To understand the fascinating side of our ordinary movements, let's consider a person climbing up the stairs. First, the eyes scan the surroundings, then the three dimensional information of positions acquired from the materials and belongings in the environment are transmitted to the brain. Once received, the information is analyzed and the necessary commands are sent to the target organ from the motor centers of the brain. Commands passing through related tracks and centers finally arrive at the musculoskeletal system. Many factors, like the height of stair steps, length and depth of the foot step, center of gravity and position of the body, are calculated and determined almost instantly.
Proprioceptive signals constantly report the positions of organs, like the arms and legs, to the command center. Inner ear receptors are in charge of the prompt transmission of information necessary for balance, like motion, speed, and direction of the body. These inputs are calculated in milliseconds at corresponding centers in order to maintain the coordination and harmony of the entire body. A person who is running up the stairs may think to jump a couple of stairs.
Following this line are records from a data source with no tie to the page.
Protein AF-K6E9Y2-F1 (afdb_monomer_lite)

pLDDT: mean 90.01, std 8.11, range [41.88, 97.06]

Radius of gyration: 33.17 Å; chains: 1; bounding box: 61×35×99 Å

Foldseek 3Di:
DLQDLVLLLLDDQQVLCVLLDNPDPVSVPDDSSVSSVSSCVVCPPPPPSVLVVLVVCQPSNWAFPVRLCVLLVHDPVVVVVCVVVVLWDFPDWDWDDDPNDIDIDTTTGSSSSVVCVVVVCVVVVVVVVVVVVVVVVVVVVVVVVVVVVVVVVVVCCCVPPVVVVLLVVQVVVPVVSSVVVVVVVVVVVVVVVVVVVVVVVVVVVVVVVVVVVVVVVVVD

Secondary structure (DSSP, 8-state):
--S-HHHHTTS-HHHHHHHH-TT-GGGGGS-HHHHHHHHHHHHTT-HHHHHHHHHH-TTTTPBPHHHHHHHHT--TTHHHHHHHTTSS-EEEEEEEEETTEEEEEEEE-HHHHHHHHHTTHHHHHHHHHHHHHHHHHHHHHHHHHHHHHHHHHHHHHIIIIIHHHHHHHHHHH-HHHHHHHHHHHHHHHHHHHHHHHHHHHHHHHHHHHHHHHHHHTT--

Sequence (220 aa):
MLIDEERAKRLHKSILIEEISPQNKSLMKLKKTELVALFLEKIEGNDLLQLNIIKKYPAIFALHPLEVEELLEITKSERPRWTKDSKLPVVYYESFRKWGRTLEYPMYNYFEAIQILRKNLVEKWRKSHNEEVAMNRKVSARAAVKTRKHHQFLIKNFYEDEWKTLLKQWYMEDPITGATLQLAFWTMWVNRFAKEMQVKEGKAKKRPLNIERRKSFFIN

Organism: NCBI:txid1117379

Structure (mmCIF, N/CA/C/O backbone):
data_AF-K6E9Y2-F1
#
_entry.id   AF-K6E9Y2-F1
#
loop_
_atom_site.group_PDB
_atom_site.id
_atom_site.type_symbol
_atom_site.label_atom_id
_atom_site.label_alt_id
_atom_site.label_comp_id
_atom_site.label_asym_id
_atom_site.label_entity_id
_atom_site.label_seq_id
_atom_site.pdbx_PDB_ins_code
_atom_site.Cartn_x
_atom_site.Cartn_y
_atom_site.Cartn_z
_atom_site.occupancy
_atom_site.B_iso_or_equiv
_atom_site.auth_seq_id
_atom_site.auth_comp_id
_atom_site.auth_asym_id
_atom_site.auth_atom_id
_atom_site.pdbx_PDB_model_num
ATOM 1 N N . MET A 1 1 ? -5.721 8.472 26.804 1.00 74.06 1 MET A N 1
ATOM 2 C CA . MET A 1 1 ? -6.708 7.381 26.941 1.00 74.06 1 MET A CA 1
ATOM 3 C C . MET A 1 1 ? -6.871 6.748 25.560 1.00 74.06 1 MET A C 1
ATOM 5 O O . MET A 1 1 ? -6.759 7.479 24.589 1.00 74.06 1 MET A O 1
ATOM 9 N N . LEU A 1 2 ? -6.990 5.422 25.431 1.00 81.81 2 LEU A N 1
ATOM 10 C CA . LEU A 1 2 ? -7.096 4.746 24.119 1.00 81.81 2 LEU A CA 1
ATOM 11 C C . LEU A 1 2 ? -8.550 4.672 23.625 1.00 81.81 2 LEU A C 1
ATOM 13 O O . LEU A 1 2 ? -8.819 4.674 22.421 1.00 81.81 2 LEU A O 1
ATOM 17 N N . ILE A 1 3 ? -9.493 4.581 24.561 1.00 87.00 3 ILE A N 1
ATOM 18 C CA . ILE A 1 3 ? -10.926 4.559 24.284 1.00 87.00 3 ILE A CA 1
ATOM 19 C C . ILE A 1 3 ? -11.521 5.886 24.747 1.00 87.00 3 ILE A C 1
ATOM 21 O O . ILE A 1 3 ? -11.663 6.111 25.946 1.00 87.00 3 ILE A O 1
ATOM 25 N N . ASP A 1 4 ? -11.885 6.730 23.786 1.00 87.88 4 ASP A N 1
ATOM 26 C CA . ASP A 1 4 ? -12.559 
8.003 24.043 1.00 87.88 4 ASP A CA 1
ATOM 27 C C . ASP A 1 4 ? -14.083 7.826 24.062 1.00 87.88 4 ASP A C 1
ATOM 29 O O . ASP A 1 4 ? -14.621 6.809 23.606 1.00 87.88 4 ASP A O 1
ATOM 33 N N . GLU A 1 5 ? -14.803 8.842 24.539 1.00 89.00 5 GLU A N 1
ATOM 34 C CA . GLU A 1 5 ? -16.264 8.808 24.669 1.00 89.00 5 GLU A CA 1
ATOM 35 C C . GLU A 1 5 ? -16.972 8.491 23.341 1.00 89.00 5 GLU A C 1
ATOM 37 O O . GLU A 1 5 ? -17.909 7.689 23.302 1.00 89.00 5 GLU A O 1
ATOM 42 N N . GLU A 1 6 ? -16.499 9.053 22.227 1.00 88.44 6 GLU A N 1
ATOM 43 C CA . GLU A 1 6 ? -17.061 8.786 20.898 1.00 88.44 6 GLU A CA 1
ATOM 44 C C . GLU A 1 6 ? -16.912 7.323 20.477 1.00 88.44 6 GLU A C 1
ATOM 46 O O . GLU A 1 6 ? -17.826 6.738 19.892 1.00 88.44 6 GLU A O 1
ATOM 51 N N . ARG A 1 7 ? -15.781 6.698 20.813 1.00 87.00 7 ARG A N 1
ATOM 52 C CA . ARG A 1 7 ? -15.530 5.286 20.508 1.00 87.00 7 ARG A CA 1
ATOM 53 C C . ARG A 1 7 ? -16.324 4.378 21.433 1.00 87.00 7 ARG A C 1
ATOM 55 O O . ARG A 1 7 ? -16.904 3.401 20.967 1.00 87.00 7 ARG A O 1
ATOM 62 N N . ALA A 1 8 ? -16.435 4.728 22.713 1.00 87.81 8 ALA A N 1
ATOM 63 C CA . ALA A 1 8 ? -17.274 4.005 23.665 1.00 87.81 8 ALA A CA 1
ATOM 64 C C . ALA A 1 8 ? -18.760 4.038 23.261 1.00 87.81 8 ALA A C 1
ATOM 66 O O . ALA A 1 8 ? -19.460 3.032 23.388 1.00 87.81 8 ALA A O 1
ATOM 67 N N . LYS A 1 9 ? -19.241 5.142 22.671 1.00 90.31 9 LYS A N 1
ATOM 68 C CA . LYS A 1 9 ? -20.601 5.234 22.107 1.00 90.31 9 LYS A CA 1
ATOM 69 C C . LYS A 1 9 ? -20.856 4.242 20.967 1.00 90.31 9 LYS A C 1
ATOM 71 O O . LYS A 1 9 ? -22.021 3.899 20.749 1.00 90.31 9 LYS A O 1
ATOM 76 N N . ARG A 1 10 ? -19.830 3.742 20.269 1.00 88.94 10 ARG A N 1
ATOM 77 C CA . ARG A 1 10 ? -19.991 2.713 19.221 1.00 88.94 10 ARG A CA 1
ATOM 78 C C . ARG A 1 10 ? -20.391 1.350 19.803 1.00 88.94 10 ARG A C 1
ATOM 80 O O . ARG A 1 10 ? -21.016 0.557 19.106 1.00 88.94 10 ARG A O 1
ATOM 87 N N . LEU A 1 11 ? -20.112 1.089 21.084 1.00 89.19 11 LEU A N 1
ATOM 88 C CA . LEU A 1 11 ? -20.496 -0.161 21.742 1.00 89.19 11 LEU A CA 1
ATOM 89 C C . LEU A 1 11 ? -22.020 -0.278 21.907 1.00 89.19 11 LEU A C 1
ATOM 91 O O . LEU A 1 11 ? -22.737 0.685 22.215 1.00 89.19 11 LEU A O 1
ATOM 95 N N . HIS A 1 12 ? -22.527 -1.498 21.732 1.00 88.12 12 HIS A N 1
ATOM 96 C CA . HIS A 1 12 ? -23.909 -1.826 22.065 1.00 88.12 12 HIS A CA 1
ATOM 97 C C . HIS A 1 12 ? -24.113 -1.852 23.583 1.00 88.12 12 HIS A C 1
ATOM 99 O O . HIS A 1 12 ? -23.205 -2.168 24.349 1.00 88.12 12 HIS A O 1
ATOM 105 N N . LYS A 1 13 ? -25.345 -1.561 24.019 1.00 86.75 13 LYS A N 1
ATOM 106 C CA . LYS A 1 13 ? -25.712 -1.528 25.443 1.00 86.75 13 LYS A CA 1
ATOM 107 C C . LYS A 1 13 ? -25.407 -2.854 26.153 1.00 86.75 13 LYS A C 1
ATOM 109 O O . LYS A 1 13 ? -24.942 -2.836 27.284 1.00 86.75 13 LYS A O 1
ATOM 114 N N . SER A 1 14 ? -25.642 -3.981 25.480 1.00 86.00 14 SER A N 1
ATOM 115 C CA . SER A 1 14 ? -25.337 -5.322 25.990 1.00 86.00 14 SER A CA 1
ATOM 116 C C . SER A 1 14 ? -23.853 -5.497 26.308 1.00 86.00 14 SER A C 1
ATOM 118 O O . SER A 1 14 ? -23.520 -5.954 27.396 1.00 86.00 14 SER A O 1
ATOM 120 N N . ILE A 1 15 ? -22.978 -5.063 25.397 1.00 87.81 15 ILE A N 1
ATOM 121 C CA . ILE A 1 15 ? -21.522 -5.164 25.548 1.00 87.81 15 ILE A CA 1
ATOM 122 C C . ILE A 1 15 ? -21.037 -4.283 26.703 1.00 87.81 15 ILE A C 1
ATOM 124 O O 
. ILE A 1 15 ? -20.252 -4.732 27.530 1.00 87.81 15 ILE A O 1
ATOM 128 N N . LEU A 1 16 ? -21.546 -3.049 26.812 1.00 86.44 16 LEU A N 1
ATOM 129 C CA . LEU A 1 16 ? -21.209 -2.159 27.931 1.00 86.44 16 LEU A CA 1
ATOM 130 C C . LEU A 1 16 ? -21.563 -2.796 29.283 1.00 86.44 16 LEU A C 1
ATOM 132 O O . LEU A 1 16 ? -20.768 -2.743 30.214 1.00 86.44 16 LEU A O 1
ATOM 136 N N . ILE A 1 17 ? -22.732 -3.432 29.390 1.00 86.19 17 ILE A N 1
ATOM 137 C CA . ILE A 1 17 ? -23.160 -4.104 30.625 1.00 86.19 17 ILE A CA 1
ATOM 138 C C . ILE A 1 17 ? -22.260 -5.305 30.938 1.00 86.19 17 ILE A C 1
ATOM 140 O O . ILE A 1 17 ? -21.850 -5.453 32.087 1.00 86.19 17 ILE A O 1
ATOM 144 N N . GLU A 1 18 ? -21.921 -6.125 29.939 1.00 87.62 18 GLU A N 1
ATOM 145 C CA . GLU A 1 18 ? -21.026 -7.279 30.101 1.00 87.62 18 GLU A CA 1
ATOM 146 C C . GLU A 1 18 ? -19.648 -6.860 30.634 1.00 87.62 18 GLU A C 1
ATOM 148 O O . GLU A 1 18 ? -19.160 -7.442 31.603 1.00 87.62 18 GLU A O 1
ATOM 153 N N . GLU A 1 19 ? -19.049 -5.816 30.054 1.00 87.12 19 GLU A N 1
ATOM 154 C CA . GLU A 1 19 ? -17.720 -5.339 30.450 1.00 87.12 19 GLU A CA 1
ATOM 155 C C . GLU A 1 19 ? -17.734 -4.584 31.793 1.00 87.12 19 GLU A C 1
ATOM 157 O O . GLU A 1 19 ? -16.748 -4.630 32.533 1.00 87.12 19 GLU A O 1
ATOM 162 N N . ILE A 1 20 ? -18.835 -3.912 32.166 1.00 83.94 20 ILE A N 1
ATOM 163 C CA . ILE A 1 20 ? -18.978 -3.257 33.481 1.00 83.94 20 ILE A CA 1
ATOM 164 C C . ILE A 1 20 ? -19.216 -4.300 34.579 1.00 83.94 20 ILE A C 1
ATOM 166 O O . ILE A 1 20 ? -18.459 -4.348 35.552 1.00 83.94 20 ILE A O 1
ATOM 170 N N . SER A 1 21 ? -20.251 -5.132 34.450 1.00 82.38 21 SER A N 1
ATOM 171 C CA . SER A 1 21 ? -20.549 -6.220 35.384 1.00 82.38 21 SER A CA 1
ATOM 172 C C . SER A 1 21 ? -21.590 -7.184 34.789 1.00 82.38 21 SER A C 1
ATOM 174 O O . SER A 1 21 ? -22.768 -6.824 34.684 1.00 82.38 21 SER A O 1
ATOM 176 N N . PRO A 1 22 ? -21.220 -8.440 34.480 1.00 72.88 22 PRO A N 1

This change of command is rerouted to the locomotor system as a new and different command from the brain. All of these processes are completed in centiseconds. In the mean time, the head, shoulders, and arms are employed for rhythmic oscillations in order to adapt to the overall body momentum.
In conclusion, standing and walking are miraculous and take place via thousands of interrelated activities. Nonetheless, we usually do not notice any of the thousands of processes that are constantly taking place. One hopes that every blessing we have is seen through the window of thanksgiving and appreciation.
Kemal Serce is a professor of veterinary medicine in Bursa, Turkey.